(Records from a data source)
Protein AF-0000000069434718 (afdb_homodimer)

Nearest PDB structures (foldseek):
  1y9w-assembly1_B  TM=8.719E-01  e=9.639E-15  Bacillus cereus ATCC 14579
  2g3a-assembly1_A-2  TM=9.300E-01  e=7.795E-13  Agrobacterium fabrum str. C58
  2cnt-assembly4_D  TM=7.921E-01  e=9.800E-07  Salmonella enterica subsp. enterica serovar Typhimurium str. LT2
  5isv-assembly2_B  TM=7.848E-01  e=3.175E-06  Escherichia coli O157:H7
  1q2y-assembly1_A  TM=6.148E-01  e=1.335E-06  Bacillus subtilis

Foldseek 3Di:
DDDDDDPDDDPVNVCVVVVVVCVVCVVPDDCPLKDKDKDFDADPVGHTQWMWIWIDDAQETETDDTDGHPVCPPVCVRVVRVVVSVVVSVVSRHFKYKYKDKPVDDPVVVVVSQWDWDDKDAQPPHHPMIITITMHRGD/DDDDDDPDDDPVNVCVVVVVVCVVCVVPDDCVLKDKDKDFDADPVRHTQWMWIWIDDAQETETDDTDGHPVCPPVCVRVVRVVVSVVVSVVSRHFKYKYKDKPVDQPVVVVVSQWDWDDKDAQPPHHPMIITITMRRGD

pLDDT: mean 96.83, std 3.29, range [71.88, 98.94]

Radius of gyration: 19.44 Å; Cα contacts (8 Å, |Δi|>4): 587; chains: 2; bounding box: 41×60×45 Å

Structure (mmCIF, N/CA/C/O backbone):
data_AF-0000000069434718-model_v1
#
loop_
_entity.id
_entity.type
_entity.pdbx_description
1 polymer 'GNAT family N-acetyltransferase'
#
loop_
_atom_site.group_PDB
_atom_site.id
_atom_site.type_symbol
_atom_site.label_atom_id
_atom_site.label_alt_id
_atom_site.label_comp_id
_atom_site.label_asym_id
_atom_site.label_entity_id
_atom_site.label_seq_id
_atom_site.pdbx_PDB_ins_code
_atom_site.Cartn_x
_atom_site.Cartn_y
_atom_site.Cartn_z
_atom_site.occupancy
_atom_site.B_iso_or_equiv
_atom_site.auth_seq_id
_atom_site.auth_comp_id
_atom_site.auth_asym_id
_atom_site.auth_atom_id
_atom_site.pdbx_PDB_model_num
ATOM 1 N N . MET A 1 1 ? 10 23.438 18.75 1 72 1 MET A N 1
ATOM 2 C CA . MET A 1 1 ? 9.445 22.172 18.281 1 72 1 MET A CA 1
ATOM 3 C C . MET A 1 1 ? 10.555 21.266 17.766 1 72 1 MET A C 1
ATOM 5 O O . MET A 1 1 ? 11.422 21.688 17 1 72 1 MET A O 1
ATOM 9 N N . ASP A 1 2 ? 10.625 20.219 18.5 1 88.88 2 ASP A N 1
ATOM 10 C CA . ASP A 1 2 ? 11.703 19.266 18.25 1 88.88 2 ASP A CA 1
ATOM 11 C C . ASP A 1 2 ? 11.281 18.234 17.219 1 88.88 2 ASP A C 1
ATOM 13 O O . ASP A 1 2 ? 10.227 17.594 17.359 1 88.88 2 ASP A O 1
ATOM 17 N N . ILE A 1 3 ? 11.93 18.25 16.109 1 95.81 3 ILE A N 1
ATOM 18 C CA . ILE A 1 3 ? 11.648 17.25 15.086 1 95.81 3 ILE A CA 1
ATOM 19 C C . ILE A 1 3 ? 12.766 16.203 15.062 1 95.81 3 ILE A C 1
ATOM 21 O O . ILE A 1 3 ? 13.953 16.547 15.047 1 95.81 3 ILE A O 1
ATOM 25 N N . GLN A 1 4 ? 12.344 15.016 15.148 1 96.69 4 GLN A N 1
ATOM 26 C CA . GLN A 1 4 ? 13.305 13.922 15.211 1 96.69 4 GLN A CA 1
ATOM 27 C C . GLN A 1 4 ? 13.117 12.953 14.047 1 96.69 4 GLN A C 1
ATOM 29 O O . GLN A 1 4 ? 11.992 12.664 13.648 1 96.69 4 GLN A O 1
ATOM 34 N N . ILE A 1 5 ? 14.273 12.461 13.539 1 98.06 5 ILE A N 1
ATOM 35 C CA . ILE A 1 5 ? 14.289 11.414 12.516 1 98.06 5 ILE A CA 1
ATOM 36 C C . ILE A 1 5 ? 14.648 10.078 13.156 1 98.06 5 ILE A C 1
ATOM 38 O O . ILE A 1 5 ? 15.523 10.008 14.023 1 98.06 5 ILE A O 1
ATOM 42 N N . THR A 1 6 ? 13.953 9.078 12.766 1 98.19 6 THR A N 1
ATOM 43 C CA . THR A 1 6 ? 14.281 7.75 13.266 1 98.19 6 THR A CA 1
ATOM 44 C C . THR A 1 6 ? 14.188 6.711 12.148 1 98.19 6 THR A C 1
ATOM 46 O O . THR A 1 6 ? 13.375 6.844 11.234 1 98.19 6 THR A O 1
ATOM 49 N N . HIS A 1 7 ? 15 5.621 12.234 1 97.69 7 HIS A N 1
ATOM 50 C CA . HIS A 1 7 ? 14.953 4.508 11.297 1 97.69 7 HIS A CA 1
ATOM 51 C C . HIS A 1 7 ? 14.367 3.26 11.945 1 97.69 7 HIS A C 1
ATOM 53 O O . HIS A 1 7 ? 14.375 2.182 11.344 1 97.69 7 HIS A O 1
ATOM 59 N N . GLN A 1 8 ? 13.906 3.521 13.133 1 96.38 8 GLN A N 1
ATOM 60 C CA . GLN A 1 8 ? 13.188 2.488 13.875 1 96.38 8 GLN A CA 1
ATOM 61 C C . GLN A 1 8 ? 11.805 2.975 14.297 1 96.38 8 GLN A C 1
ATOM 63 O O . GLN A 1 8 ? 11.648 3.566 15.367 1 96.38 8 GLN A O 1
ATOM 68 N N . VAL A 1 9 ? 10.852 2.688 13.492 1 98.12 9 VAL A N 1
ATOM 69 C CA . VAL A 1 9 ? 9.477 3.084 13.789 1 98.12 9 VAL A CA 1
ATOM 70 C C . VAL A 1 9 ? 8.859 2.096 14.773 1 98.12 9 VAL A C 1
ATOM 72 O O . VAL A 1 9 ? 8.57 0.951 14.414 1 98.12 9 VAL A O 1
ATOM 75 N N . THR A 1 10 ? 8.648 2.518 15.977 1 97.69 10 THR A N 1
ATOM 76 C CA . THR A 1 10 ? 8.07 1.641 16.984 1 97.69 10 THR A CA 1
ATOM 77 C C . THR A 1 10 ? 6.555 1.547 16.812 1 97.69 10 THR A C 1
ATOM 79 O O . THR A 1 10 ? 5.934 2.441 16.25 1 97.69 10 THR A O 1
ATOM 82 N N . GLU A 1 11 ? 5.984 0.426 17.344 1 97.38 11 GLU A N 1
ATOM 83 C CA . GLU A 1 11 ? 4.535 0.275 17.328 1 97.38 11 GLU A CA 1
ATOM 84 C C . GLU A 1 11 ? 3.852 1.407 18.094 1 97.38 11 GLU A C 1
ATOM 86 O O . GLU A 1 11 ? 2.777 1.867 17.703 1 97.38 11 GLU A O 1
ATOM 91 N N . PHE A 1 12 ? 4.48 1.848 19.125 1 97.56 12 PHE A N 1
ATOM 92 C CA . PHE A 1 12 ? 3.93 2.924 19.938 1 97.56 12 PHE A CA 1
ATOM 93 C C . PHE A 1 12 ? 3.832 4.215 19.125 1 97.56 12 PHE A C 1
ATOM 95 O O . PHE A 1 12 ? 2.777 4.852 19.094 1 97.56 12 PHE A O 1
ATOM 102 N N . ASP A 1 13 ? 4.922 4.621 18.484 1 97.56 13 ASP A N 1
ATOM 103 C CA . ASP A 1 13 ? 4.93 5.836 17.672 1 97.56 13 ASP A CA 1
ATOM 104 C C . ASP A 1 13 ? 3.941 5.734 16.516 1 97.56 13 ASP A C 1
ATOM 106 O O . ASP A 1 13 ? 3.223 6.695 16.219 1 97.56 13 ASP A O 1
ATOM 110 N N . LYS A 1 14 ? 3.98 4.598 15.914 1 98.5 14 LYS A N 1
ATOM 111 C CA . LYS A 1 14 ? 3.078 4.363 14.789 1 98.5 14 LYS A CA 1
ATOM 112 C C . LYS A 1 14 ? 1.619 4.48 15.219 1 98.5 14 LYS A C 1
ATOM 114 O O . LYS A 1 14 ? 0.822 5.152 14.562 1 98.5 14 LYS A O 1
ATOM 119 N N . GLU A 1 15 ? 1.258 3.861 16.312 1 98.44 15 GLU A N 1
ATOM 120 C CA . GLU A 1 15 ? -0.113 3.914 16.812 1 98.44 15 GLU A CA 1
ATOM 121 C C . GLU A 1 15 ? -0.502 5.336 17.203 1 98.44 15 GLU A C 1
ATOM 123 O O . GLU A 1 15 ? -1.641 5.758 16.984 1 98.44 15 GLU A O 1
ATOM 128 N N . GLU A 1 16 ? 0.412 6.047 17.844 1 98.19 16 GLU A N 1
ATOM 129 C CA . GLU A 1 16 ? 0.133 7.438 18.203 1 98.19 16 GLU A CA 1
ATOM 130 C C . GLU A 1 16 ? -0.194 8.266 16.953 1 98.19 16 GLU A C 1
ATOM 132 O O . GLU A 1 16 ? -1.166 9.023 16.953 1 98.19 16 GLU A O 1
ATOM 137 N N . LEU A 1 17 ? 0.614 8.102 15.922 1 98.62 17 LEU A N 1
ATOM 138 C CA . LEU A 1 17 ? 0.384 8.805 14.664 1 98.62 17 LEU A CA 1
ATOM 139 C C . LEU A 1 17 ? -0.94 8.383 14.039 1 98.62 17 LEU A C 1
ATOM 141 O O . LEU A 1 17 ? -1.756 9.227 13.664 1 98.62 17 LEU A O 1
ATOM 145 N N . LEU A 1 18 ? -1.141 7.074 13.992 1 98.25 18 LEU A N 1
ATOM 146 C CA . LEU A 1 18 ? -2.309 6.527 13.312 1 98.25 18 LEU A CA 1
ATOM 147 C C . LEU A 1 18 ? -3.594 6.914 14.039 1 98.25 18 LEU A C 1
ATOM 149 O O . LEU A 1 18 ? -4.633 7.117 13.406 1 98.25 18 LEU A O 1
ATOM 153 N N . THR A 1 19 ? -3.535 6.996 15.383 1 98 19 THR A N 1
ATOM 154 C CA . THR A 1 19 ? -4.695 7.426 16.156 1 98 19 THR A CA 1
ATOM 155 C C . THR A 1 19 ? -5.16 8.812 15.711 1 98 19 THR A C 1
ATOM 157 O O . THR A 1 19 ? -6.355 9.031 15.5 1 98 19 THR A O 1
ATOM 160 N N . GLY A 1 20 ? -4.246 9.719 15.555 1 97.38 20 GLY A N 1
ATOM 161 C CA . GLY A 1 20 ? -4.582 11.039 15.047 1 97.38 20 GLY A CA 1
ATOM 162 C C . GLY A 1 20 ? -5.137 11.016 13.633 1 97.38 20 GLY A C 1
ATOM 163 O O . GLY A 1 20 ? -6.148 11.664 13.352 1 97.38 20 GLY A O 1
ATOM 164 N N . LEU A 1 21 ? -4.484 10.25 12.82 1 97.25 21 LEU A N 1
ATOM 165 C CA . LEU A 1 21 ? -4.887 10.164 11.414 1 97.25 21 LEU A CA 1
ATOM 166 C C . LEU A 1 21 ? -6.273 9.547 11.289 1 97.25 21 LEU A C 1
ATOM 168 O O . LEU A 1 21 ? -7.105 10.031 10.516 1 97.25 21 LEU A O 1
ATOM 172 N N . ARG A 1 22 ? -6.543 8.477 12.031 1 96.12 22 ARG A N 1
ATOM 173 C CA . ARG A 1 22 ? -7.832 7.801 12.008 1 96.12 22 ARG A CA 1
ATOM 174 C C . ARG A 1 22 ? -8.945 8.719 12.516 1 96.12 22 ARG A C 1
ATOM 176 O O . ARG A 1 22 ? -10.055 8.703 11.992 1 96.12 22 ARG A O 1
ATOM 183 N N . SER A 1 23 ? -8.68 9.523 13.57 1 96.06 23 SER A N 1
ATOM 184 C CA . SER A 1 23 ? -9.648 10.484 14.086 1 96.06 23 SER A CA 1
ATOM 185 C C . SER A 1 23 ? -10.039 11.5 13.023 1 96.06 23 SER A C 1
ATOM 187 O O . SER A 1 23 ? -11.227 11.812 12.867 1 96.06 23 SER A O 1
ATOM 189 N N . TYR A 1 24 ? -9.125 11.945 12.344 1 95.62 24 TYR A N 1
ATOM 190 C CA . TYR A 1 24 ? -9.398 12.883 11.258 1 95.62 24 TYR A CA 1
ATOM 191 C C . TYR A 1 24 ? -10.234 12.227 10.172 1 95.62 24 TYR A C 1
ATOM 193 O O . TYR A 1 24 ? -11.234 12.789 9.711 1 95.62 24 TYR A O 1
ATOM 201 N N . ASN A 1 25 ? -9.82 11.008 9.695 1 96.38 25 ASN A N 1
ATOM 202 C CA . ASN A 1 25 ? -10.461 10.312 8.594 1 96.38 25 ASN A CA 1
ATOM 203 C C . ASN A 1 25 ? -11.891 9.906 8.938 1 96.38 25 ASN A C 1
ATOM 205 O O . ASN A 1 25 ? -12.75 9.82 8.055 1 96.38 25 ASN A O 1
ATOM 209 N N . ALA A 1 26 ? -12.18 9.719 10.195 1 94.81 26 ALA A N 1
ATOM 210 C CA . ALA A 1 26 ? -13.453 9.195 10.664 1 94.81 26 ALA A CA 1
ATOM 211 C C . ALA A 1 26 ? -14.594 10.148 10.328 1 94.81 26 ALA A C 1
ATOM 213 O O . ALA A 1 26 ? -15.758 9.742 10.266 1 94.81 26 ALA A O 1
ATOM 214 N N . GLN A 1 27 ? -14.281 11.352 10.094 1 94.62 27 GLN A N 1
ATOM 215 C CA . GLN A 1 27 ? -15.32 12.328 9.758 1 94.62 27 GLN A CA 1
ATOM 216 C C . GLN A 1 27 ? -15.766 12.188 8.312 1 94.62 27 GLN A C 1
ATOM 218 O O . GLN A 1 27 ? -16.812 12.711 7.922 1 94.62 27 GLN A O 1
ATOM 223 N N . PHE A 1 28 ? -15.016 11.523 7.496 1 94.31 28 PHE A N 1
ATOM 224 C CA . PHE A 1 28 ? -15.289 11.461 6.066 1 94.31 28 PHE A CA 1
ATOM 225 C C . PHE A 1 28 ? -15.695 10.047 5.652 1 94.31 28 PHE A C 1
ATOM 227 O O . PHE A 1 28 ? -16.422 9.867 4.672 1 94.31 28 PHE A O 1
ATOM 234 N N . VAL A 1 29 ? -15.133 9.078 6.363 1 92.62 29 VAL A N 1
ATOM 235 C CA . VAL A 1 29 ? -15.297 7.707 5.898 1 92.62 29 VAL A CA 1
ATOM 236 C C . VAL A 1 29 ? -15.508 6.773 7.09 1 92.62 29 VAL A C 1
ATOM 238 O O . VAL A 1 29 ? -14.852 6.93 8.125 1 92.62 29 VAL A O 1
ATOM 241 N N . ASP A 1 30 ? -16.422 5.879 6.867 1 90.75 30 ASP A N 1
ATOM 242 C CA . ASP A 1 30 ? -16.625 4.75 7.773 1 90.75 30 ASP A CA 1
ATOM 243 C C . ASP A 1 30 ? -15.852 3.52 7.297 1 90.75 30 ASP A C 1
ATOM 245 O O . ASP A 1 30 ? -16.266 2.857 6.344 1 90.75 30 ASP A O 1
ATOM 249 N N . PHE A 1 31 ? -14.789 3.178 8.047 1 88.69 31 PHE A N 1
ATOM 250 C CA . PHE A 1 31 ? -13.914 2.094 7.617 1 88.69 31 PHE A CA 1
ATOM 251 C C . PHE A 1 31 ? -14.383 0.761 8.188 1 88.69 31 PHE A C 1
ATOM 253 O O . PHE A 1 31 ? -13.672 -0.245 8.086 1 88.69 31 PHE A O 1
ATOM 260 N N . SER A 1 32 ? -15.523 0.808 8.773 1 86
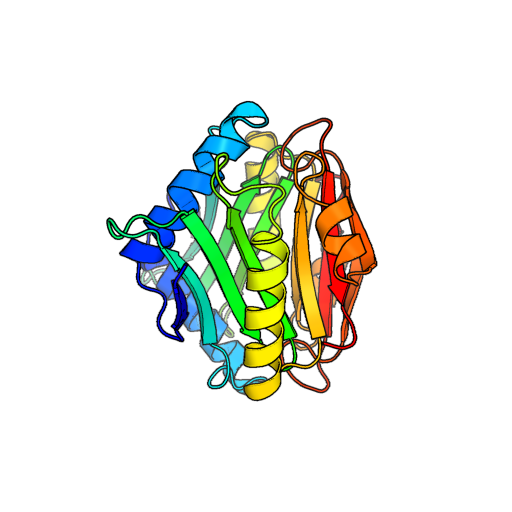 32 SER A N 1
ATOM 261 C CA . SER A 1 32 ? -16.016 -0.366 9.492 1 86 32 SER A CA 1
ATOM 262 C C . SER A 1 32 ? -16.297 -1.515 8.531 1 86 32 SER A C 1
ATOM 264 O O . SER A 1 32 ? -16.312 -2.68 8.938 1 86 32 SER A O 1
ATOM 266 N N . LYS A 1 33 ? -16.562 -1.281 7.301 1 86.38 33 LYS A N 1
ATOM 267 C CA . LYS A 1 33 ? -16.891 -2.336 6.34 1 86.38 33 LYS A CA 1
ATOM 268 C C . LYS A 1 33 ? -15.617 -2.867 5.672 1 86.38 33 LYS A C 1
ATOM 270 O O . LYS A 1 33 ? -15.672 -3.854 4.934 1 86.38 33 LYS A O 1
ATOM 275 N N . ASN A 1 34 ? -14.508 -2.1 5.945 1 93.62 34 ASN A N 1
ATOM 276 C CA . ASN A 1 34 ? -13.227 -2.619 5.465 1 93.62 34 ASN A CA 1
---
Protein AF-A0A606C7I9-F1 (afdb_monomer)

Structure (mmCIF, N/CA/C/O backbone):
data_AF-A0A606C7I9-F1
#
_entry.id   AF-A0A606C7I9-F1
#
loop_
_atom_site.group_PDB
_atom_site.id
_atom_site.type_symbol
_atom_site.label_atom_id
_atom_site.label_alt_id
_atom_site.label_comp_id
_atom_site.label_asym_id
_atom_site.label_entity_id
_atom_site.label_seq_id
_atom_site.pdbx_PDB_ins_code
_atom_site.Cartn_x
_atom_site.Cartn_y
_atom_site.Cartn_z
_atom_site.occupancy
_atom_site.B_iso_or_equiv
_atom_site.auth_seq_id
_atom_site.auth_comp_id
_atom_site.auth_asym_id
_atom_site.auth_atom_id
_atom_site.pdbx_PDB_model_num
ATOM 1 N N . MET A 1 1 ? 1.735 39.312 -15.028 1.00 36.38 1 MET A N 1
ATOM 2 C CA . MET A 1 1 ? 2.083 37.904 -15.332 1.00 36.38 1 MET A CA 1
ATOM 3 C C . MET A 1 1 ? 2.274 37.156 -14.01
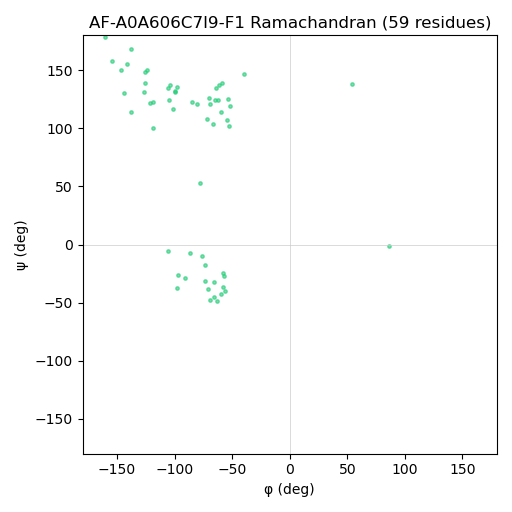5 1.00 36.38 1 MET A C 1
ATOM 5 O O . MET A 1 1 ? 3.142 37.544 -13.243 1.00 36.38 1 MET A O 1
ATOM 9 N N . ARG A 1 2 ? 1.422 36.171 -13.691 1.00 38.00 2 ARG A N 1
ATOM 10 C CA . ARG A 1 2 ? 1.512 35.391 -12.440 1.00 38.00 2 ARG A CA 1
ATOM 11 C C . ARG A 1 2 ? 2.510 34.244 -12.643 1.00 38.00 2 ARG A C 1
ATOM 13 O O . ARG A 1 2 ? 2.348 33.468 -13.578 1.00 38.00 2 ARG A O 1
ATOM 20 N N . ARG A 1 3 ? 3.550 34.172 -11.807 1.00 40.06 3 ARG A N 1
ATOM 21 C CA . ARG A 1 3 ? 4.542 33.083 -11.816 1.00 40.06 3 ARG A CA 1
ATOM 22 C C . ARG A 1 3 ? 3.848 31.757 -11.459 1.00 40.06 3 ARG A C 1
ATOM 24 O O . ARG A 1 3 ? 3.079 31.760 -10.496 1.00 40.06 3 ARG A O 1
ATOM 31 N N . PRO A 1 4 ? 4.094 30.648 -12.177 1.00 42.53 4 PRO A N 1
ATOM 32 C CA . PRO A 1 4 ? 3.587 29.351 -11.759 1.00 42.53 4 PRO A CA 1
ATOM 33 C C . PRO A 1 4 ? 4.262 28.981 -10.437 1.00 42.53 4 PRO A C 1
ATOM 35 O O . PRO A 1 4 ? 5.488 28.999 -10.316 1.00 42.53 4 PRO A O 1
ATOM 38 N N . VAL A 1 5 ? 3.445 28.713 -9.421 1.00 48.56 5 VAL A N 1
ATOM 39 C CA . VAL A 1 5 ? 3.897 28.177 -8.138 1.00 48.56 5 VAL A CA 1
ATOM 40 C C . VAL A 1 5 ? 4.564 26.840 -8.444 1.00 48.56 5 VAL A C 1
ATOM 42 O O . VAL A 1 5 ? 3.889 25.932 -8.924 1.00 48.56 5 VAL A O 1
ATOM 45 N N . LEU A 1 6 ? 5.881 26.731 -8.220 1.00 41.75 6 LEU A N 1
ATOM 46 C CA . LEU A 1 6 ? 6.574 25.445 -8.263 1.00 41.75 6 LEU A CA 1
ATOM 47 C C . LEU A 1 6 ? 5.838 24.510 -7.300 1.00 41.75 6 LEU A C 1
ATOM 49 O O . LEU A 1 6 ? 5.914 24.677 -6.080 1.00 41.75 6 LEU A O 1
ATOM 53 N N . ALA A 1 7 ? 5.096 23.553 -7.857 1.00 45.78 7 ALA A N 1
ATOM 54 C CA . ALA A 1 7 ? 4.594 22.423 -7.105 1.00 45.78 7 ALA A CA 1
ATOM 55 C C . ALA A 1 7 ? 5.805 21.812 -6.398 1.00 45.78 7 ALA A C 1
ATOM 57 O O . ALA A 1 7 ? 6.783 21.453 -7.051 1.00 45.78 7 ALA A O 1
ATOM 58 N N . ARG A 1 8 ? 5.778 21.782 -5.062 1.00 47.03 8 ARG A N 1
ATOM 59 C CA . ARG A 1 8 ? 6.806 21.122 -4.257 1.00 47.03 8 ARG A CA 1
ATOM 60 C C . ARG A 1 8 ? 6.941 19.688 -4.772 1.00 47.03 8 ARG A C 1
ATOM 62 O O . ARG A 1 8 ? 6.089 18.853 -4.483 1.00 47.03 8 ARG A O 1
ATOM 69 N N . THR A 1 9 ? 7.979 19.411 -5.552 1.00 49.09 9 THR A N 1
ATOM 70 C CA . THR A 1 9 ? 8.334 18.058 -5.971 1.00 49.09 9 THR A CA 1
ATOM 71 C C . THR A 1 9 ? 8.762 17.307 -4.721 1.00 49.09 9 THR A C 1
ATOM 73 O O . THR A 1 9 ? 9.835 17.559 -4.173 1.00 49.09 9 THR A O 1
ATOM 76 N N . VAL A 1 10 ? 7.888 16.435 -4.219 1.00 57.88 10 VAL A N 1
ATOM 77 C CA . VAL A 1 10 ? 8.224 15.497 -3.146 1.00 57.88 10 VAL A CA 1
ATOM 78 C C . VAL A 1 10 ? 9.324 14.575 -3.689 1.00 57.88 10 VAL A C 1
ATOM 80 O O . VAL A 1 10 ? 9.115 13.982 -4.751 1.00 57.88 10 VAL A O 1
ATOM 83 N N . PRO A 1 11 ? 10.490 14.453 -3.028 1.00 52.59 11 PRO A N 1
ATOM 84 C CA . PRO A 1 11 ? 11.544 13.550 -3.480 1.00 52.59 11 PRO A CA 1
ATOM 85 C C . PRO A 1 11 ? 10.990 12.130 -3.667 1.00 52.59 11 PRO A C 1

- _Problem_:
Would you copy, unchanged, the stretch of the records above that begins at the line containing "ATOM 110 N N" and ends at the line containing "ATOM 153 N N", and only that?

- _Exercise solution_:
ATOM 110 N N . LYS A 1 14 ? 3.98 4.598 15.914 1 98.5 14 LYS A N 1
ATOM 111 C CA . LYS A 1 14 ? 3.078 4.363 14.789 1 98.5 14 LYS A CA 1
ATOM 112 C C . LYS A 1 14 ? 1.619 4.48 15.219 1 98.5 14 LYS A C 1
ATOM 114 O O . LYS A 1 14 ? 0.822 5.152 14.562 1 98.5 14 LYS A O 1
ATOM 119 N N . GLU A 1 15 ? 1.258 3.861 16.312 1 98.44 15 GLU A N 1
ATOM 120 C CA . GLU A 1 15 ? -0.113 3.914 16.812 1 98.44 15 GLU A CA 1
ATOM 121 C C . GLU A 1 15 ? -0.502 5.336 17.203 1 98.44 15 GLU A C 1
ATOM 123 O O . GLU A 1 15 ? -1.641 5.758 16.984 1 98.44 15 GLU A O 1
ATOM 128 N N . GLU A 1 16 ? 0.412 6.047 17.844 1 98.19 16 GLU A N 1
ATOM 129 C CA . GLU A 1 16 ? 0.133 7.438 18.203 1 98.19 16 GLU A CA 1
ATOM 130 C C . GLU A 1 16 ? -0.194 8.266 16.953 1 98.19 16 GLU A C 1
ATOM 132 O O . GLU A 1 16 ? -1.166 9.023 16.953 1 98.19 16 GLU A O 1
ATOM 137 N N . LEU A 1 17 ? 0.614 8.102 15.922 1 98.62 17 LEU A N 1
ATOM 138 C CA . LEU A 1 17 ? 0.384 8.805 14.664 1 98.62 17 LEU A CA 1
ATOM 139 C C . LEU A 1 17 ? -0.94 8.383 14.039 1 98.62 17 LEU A C 1
ATOM 141 O O . LEU A 1 17 ? -1.756 9.227 13.664 1 98.62 17 LEU A O 1
ATOM 145 N N . LEU A 1 18 ? -1.141 7.074 13.992 1 98.25 18 LEU A N 1
ATOM 146 C CA . LEU A 1 18 ? -2.309 6.527 13.312 1 98.25 18 LEU A CA 1
ATOM 147 C C . LEU A 1 18 ? -3.594 6.914 14.039 1 98.25 18 LEU A C 1
ATOM 149 O O . LEU A 1 18 ? -4.633 7.117 13.406 1 98.25 18 LEU A O 1
ATOM 153 N N . THR A 1 19 ? -3.535 6.996 15.383 1 98 19 THR A N 1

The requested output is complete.